5. A customs data cleaning and merging device is characterized by comprising a bill of lading data extraction module, a company name information extraction module, a first judgment module, a first matching module, a second matching module and a second judgment module;

and the second judging module is used for judging whether the database has bill picking data which can be combined with the bill picking data processed by the first matching module and the second matching module, and if so, combining the data.

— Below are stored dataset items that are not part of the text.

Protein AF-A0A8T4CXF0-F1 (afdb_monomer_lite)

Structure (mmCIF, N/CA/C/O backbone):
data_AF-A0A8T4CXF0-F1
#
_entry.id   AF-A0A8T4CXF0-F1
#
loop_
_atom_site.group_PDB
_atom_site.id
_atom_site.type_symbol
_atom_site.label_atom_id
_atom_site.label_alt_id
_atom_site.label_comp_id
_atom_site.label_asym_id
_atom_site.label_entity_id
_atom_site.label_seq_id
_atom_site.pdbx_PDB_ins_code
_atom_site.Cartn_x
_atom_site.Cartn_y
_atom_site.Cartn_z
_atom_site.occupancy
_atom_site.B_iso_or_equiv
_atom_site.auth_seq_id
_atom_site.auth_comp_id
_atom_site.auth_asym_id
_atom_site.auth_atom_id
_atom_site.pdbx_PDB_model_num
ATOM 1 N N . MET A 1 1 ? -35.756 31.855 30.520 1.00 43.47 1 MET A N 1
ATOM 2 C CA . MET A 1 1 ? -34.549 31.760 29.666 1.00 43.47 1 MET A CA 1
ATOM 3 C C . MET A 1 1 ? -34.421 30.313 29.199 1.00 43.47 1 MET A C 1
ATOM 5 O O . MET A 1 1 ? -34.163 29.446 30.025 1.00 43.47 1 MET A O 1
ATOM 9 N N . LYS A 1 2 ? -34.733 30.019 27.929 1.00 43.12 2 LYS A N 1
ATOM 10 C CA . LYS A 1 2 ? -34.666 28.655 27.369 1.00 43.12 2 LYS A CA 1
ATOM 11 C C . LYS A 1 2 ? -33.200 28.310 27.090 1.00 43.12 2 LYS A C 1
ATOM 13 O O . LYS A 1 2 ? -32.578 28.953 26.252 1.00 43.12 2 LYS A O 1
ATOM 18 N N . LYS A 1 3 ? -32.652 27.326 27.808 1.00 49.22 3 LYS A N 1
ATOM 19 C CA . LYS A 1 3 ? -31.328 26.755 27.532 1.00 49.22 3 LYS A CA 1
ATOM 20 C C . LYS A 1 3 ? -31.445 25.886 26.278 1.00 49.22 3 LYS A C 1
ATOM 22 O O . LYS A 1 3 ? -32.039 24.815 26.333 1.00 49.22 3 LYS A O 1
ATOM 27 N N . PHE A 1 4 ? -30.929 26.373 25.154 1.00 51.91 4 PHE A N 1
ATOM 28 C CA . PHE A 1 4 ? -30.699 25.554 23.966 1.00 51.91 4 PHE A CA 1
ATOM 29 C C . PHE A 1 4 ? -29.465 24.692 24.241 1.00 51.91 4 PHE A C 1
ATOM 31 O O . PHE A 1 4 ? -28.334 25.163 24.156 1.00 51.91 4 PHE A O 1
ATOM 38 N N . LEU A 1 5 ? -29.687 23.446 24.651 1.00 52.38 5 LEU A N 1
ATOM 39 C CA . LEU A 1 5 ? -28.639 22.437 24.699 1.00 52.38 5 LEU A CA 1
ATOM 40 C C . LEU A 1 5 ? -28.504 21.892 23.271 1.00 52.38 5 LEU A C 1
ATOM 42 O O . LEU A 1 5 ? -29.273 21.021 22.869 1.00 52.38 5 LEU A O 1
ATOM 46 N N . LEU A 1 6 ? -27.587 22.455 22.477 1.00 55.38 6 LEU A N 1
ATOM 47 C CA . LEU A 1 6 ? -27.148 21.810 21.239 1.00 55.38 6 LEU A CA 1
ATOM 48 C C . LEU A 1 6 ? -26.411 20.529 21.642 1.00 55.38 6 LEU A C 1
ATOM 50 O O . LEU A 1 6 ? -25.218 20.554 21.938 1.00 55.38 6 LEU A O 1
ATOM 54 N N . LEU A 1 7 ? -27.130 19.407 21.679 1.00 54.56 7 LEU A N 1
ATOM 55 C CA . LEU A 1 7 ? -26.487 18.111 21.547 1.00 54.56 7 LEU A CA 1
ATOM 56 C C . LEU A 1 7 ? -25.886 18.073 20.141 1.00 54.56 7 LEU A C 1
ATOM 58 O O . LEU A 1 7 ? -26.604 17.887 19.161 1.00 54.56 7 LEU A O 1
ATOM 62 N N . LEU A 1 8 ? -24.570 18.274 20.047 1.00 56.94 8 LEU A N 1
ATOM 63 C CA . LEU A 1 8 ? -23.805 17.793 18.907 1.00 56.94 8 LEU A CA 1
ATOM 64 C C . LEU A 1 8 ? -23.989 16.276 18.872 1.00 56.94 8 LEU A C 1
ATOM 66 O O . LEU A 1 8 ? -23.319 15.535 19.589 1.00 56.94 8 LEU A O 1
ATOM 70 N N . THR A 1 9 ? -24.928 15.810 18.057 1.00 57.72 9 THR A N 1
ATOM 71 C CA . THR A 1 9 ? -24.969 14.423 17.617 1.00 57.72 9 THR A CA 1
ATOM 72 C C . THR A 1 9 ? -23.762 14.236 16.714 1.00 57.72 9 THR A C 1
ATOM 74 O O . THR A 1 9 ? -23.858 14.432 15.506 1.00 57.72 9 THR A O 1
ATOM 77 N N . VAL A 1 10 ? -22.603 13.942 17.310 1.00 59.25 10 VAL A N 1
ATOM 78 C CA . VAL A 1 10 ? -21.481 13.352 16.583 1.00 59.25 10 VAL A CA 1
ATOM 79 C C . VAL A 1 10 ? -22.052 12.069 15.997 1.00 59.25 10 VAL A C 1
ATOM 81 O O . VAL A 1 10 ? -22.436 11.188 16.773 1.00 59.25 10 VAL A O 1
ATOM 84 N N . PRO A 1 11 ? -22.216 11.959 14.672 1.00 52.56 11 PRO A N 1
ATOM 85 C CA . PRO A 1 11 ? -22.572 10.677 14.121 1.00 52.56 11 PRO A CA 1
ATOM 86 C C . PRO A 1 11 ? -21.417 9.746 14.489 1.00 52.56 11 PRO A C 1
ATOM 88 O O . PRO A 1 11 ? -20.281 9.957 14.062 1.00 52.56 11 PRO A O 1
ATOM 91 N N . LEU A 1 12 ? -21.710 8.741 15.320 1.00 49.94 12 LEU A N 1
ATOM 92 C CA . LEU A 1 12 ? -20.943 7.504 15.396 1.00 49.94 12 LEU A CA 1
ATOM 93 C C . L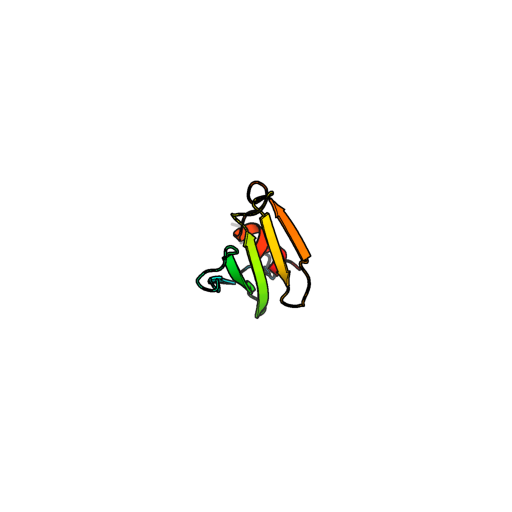EU A 1 12 ? -21.052 6.837 14.019 1.00 49.94 12 LEU A C 1
ATOM 95 O O . LEU A 1 12 ? -21.679 5.796 13.855 1.00 49.94 12 LEU A O 1
ATOM 99 N N . PHE A 1 13 ? -20.485 7.467 12.993 1.00 54.44 13 PHE A N 1
ATOM 100 C CA . PHE A 1 13 ? -20.009 6.718 11.860 1.00 54.44 13 PHE A CA 1
ATOM 101 C C . PHE A 1 13 ? -18.996 5.767 12.480 1.00 54.44 13 PHE A C 1
ATOM 103 O O . PHE A 1 13 ? -18.004 6.203 13.068 1.00 54.44 13 PHE A O 1
ATOM 110 N N . CYS A 1 14 ? -19.296 4.473 12.424 1.00 52.75 14 CYS A N 1
ATOM 111 C CA . CYS A 1 14 ? -18.274 3.444 12.407 1.00 52.75 14 CYS A CA 1
ATOM 112 C C . CYS A 1 14 ? -17.345 3.8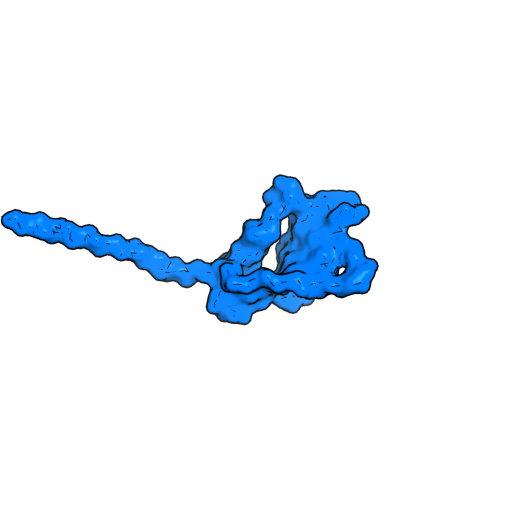03 11.246 1.00 52.75 14 CYS A C 1
ATOM 114 O O . CYS A 1 14 ? -17.530 3.330 10.129 1.00 52.75 14 CYS A O 1
ATOM 116 N N . TYR A 1 15 ? -16.430 4.745 11.481 1.00 58.78 15 TYR A N 1
ATOM 117 C CA . TYR A 1 15 ? -15.403 5.120 10.540 1.00 58.78 15 TYR A CA 1
ATOM 118 C C . TYR A 1 15 ? -14.509 3.907 10.485 1.00 58.78 15 TYR A C 1
ATOM 120 O O . TYR A 1 15 ? -13.643 3.699 11.331 1.00 58.78 15 TYR A O 1
ATOM 128 N N . ALA A 1 16 ? -14.775 3.057 9.511 1.00 63.81 16 ALA A N 1
ATOM 129 C CA . ALA A 1 16 ? -13.842 2.048 9.113 1.00 63.81 16 ALA A CA 1
ATOM 130 C C . ALA A 1 16 ? -12.684 2.811 8.444 1.00 63.81 16 ALA A C 1
ATOM 132 O O . ALA A 1 16 ? -12.641 3.064 7.246 1.00 63.81 16 ALA A O 1
ATOM 133 N N . ALA A 1 17 ? -11.821 3.338 9.312 1.00 83.12 17 ALA A N 1
ATOM 134 C CA . ALA A 1 17 ? -10.690 4.192 9.015 1.00 83.12 17 ALA A CA 1
ATOM 135 C C . ALA A 1 17 ? -9.400 3.392 9.216 1.00 83.12 17 ALA A C 1
ATOM 137 O O . ALA A 1 17 ? -9.374 2.450 10.026 1.00 83.12 17 ALA A O 1
ATOM 138 N N . PRO A 1 18 ? -8.315 3.767 8.524 1.00 89.50 18 PRO A N 1
ATOM 139 C CA . PRO A 1 18 ? -7.008 3.211 8.814 1.00 89.50 18 PRO A CA 1
ATOM 140 C C . PRO A 1 18 ? -6.609 3.579 10.246 1.00 89.50 18 PRO A C 1
ATOM 142 O O . PRO A 1 18 ? -6.621 4.743 10.640 1.00 89.50 18 PRO A O 1
ATOM 145 N N . ASN A 1 19 ? -6.276 2.565 11.039 1.00 91.06 19 ASN A N 1
ATOM 146 C CA . ASN A 1 19 ? -5.761 2.728 12.395 1.00 91.06 19 ASN A CA 1
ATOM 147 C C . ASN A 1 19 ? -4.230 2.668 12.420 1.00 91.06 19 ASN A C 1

6. The customs data cleaning and merging apparatus of claim 5, wherein the second determining module comprises: the system comprises a data writing unit, a data sorting unit, a company name information extracting unit, a similarity calculating unit and a data merging unit;

7. The apparatus for cleaning and merging customs data according to claim 6, wherein the similarity calculation algorithm in the similarity calculation unit is a Levenstein Distance algorithm, an NGram Distance algorithm, or a Jaro WinklerDistance algorithm.

8. The customs data cleaning and merging device according to claim 5, 6 or 7, wherein the first matching module matches the region information in the company name information according to a preset rule by regular matching.

9. A customs data cleansing and merging terminal device comprising a memory, a processor and a computer program stored in said memory and executable on said processor, wherein said processor when executing said computer program implements the steps of the method according to any of claims 1-4.

10. A computer-readable storage medium, in which a computer program is stored which, when being executed by a processor, carries out the steps of the method according to any one of claims 1 to 4.